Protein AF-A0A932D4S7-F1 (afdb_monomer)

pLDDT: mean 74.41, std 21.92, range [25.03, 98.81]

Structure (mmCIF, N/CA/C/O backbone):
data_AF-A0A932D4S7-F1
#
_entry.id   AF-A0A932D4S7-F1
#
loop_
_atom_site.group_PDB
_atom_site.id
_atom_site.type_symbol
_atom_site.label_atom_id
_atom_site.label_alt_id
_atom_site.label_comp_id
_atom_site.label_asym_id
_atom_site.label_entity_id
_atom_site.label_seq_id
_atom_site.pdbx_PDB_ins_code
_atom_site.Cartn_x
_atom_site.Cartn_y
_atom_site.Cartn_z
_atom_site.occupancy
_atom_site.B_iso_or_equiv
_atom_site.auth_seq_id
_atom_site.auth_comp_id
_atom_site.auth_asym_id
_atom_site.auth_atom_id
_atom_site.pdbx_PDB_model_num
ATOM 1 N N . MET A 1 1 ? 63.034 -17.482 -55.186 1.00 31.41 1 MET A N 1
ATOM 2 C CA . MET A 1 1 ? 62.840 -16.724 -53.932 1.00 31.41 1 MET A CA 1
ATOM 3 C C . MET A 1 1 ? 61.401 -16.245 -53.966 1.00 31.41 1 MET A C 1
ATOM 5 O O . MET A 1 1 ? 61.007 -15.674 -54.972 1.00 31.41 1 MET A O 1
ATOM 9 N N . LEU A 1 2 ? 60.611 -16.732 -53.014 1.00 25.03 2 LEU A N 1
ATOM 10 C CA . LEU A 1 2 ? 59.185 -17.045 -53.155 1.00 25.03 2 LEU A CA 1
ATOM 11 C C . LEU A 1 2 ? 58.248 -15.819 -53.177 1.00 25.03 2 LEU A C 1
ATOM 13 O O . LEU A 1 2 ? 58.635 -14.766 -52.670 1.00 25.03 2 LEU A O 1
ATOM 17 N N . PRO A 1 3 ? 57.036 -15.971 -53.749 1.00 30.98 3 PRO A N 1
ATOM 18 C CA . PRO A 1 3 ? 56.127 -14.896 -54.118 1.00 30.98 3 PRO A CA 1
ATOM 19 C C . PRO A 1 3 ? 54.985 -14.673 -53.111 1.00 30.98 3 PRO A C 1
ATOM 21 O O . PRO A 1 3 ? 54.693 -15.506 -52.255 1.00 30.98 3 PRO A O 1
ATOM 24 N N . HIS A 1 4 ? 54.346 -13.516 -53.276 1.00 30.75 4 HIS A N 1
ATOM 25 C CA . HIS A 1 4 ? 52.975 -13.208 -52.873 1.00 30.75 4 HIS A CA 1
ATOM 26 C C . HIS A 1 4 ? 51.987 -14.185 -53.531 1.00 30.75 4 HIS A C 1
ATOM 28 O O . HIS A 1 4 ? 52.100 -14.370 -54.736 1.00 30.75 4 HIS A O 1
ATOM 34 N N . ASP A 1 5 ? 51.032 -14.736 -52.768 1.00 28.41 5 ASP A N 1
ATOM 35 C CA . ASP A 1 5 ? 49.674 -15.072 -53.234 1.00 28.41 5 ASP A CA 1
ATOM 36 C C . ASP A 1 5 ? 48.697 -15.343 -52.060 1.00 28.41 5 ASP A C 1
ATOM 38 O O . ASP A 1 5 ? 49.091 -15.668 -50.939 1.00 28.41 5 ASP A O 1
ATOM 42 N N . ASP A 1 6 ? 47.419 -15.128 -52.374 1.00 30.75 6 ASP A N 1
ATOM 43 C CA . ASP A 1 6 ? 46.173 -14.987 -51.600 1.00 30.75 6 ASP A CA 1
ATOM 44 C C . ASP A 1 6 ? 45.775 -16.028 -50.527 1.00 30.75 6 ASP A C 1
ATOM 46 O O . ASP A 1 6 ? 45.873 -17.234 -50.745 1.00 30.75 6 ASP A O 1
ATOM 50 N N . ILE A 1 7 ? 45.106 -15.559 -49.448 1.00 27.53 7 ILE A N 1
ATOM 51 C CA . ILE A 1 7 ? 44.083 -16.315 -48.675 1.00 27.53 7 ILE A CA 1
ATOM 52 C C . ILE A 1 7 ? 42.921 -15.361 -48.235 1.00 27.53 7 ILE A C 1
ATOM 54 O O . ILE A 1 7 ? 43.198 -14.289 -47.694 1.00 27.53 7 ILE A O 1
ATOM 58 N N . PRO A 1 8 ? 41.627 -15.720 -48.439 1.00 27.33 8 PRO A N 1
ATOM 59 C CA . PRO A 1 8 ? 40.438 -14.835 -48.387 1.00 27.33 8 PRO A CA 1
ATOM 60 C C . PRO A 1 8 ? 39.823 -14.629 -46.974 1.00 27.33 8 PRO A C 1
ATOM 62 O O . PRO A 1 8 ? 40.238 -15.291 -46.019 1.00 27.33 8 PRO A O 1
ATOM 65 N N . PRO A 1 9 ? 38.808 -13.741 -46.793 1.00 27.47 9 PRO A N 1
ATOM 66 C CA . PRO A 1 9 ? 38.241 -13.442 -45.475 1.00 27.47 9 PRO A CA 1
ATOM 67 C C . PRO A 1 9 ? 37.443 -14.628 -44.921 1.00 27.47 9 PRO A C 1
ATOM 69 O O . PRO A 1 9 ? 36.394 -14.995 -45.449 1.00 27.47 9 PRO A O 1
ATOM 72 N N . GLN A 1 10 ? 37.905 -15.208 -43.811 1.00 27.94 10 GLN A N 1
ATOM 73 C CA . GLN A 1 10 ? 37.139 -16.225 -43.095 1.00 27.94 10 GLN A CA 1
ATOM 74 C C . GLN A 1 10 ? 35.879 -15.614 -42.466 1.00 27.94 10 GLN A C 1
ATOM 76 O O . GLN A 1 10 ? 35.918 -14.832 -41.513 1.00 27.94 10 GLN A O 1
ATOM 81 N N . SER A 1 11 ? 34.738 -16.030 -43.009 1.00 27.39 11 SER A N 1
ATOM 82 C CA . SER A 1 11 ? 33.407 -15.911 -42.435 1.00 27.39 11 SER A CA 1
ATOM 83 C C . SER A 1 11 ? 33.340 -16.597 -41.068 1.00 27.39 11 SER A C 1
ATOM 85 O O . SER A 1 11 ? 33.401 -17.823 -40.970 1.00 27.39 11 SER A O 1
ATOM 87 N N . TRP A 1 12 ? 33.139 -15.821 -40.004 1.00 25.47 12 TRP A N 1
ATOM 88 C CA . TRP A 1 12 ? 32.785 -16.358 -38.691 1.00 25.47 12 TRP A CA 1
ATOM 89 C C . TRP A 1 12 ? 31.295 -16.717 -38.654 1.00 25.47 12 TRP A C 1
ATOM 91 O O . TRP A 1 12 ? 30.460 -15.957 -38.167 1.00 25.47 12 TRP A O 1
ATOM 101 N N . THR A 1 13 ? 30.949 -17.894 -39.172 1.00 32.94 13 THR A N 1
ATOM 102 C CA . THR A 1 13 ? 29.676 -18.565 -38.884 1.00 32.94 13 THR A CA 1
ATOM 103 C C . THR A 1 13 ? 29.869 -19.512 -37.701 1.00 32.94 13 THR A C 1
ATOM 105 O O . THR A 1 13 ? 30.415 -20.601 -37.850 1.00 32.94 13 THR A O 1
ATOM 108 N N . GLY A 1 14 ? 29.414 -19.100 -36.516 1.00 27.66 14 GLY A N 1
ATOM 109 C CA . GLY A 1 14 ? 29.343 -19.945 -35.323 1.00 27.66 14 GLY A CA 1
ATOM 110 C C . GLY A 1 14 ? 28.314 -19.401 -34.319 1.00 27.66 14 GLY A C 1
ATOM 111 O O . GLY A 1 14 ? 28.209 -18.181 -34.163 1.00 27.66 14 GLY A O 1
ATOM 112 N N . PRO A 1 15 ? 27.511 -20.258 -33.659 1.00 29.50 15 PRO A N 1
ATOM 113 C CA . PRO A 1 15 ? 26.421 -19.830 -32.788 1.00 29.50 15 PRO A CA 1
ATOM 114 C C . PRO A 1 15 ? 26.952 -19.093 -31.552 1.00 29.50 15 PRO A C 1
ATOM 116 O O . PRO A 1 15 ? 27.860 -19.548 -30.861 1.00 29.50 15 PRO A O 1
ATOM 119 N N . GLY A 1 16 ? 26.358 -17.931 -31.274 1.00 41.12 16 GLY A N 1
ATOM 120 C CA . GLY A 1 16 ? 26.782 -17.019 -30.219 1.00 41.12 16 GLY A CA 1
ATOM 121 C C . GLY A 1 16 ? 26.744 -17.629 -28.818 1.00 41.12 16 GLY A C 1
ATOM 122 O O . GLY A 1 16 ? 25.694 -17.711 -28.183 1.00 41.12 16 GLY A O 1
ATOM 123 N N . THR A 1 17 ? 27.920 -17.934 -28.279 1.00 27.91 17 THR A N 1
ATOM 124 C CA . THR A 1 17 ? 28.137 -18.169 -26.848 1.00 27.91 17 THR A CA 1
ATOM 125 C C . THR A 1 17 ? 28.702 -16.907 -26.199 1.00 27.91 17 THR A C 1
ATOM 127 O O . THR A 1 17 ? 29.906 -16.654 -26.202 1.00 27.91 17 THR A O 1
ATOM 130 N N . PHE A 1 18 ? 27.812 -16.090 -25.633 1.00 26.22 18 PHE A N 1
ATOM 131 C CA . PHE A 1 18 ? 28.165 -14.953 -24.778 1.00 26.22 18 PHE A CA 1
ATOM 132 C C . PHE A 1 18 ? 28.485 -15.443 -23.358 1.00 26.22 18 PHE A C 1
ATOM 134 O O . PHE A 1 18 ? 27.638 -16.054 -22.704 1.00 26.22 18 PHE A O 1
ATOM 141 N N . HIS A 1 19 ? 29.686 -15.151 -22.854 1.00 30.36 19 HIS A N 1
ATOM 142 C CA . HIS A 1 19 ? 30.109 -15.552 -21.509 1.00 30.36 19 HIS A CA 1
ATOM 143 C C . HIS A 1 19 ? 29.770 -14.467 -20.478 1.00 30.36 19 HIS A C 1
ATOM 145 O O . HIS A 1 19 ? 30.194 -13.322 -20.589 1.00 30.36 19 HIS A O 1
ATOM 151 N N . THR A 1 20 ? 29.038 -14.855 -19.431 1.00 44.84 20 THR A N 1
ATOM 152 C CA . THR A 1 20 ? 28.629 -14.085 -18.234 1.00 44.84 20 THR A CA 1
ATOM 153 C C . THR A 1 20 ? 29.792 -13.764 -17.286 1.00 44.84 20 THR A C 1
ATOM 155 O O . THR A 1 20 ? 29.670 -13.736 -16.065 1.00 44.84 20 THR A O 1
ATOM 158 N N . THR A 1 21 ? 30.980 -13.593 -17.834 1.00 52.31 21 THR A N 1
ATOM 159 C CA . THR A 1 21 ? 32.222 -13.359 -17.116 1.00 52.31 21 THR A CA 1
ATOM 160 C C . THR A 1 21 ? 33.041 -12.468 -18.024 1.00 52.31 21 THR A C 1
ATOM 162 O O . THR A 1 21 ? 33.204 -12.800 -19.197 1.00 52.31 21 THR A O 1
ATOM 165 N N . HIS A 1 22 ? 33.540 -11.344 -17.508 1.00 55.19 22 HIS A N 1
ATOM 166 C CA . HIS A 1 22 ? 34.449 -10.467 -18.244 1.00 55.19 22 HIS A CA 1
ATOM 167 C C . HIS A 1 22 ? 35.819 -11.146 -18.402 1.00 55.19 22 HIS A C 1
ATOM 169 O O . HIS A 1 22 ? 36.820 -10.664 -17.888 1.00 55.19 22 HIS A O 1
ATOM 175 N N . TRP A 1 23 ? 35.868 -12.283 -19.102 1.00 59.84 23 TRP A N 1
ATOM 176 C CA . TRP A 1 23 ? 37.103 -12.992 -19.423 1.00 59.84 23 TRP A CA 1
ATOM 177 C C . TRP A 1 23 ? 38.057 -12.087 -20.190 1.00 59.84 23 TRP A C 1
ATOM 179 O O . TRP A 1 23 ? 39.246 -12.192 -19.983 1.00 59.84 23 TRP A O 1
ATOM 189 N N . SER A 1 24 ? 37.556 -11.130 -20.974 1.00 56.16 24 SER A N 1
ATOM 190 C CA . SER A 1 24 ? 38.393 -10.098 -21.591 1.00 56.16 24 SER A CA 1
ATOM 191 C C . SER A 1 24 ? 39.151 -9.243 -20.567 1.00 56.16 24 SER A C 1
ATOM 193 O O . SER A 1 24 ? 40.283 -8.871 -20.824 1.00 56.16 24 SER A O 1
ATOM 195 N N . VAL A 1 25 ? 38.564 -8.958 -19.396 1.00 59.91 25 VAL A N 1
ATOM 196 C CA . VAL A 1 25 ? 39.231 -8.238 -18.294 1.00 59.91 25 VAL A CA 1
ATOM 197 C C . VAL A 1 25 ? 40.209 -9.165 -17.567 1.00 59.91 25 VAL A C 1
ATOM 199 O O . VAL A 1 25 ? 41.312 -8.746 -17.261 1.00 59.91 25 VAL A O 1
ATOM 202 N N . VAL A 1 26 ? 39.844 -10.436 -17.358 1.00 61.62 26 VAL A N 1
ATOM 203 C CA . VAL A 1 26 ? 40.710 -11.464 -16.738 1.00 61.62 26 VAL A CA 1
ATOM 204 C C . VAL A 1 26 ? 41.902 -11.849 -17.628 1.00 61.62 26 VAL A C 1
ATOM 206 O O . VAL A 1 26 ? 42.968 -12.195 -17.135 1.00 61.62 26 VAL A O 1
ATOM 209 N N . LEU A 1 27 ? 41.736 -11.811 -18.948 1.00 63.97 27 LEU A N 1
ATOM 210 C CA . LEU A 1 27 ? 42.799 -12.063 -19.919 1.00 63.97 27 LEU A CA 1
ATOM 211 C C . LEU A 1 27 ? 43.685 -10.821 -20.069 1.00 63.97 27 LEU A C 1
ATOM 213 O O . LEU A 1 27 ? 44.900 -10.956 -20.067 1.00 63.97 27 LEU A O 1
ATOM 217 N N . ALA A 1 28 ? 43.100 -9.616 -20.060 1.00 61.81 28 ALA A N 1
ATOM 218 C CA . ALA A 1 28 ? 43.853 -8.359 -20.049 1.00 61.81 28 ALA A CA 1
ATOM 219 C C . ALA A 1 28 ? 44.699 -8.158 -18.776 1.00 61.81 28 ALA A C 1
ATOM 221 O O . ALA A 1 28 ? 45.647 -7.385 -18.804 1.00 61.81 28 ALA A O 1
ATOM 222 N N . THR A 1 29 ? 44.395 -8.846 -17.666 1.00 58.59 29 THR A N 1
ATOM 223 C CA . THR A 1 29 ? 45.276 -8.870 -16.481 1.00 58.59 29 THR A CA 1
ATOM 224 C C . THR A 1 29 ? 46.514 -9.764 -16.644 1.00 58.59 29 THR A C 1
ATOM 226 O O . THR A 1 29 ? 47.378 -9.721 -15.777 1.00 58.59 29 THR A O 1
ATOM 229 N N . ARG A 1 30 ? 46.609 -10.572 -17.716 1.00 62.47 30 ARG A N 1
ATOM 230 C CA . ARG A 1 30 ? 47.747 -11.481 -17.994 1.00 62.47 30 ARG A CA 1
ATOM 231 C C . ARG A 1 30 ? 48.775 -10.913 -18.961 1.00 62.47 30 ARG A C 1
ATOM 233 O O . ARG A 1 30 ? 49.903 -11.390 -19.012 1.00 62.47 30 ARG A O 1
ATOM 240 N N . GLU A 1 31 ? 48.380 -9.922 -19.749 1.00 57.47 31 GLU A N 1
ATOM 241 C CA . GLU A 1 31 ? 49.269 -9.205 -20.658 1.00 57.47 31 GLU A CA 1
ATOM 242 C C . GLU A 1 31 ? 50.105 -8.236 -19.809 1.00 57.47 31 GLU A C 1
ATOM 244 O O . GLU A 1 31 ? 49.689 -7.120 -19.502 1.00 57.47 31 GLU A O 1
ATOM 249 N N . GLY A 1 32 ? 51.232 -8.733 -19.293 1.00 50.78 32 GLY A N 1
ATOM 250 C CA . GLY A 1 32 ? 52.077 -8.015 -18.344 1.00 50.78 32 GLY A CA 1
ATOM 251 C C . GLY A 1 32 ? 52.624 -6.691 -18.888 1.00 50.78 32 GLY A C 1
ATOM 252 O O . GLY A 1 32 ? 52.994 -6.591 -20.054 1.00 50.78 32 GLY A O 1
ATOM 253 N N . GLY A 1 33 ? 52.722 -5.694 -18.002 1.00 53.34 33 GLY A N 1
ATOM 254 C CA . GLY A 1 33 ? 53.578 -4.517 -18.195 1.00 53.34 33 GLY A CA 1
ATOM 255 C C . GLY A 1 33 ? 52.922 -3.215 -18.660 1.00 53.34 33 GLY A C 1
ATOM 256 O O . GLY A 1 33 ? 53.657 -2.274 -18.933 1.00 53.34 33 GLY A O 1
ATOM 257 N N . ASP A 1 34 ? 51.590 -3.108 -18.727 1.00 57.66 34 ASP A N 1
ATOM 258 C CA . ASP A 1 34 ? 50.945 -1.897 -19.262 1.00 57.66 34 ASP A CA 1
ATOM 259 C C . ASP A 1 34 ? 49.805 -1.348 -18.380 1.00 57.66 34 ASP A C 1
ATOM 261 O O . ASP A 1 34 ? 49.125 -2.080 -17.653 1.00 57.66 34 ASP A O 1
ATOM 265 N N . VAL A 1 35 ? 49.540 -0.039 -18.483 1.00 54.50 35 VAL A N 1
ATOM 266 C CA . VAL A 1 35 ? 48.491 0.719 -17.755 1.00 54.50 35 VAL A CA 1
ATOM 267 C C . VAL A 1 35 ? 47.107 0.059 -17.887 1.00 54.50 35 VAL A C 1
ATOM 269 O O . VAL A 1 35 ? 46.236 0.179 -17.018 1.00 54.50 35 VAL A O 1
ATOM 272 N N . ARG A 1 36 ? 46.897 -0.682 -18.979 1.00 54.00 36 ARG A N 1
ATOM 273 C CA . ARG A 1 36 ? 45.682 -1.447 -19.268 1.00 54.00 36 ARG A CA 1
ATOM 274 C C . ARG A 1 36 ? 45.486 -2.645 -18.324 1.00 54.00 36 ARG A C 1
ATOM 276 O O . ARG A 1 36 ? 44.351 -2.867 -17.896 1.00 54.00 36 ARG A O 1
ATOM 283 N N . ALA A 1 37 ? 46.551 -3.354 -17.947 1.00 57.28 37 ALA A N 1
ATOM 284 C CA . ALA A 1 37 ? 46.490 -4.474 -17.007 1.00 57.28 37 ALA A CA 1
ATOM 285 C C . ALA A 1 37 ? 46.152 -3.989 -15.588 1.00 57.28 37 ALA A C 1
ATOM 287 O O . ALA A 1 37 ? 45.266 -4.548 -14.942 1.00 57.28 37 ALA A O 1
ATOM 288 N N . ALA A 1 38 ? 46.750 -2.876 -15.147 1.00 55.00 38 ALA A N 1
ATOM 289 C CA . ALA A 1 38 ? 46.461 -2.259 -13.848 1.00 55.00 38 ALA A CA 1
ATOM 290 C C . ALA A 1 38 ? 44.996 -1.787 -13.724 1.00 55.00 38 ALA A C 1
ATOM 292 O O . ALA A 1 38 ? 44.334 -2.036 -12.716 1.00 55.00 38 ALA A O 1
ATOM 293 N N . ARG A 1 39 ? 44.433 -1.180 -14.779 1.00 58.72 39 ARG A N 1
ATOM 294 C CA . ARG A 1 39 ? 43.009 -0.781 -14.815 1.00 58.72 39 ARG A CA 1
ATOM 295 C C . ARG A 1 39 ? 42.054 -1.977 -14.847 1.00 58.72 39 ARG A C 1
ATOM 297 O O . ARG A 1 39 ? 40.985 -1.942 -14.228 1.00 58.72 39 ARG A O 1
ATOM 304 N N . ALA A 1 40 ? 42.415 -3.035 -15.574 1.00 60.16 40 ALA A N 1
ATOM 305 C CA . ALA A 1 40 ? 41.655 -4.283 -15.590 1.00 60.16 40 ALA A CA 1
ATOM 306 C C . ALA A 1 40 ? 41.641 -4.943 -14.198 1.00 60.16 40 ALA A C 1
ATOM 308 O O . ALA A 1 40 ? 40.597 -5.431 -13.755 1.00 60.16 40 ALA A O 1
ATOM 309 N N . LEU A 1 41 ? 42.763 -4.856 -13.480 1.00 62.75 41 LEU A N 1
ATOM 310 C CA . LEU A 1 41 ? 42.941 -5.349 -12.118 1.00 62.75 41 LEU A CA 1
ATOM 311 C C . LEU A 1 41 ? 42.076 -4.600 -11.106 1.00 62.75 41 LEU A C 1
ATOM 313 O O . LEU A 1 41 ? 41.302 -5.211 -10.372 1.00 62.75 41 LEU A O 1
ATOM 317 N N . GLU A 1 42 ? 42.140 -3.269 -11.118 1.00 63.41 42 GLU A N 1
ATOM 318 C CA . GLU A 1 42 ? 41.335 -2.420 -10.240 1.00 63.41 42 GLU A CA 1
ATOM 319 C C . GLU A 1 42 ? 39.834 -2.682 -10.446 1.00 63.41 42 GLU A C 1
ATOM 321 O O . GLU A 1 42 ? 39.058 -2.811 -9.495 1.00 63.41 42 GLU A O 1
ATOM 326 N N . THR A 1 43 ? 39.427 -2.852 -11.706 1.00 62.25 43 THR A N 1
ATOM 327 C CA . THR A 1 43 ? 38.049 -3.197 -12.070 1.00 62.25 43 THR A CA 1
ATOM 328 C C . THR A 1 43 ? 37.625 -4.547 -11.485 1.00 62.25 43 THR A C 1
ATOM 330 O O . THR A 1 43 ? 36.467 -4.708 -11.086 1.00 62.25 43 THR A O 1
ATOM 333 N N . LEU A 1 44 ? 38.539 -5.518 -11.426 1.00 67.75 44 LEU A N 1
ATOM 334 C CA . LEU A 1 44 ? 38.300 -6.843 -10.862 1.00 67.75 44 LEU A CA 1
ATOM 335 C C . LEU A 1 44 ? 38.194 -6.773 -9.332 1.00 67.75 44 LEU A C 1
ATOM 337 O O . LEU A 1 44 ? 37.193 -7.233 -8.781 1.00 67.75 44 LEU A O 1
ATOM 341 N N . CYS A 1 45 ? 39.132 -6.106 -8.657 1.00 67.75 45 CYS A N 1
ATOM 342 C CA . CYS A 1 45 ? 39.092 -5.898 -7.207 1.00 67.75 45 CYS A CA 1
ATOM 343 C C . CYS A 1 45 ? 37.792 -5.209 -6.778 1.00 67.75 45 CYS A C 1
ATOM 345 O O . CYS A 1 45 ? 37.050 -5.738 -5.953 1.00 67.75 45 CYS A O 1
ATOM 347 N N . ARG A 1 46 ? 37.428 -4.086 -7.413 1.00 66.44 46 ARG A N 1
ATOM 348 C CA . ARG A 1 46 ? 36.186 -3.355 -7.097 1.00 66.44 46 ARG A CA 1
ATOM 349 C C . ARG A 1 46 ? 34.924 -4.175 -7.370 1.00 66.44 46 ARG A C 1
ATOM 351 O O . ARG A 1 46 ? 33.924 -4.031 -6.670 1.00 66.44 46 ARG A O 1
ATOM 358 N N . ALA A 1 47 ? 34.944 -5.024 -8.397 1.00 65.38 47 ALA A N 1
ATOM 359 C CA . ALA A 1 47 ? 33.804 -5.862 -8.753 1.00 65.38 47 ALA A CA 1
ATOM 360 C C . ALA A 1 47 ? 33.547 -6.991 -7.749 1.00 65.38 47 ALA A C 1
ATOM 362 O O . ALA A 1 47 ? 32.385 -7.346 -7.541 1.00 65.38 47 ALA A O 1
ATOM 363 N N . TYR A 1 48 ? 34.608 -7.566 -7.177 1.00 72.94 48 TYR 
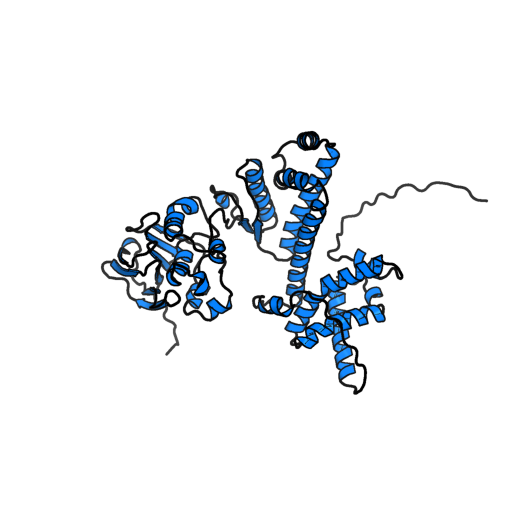A N 1
ATOM 364 C CA . TYR A 1 48 ? 34.526 -8.791 -6.383 1.00 72.94 48 TYR A CA 1
ATOM 365 C C . TYR A 1 48 ? 34.790 -8.591 -4.889 1.00 72.94 48 TYR A C 1
ATOM 367 O O . TYR A 1 48 ? 34.421 -9.469 -4.118 1.00 72.94 48 TYR A O 1
ATOM 375 N N . TRP A 1 49 ? 35.311 -7.441 -4.453 1.00 80.38 49 TRP A N 1
ATOM 376 C CA . TRP A 1 49 ? 35.588 -7.179 -3.038 1.00 80.38 49 TRP A CA 1
ATOM 377 C C . TRP A 1 49 ? 34.351 -7.340 -2.142 1.00 80.38 49 TRP A C 1
ATOM 379 O O . TRP A 1 49 ? 34.356 -8.182 -1.250 1.00 80.38 49 TRP A O 1
ATOM 389 N N . TYR A 1 50 ? 33.251 -6.627 -2.420 1.00 73.12 50 TYR A N 1
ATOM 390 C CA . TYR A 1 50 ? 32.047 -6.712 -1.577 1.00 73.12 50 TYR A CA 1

---*---

*Exercise brief*
Within the material above, extract exactly the lines that start at the line containing "ATOM 189 N N" and stop after the line containing "ATOM 195 N N", and only those.

*Exercise solution*
ATOM 189 N N . SER A 1 24 ? 37.556 -11.130 -20.974 1.00 56.16 24 SER A N 1
ATOM 190 C CA . SER A 1 24 ? 38.393 -10.098 -21.591 1.00 56.16 24 SER A CA 1
ATOM 191 C C . SER A 1 24 ? 39.151 -9.243 -20.567 1.00 56.16 24 SER A C 1
ATOM 193 O O . SER A 1 24 ? 40.283 -8.871 -20.824 1.00 56.16 24 SER A O 1
ATOM 195 N N . VAL A 1 25 ? 38.564 -8.958 -19.396 1.00 59.91 25 VAL A N 1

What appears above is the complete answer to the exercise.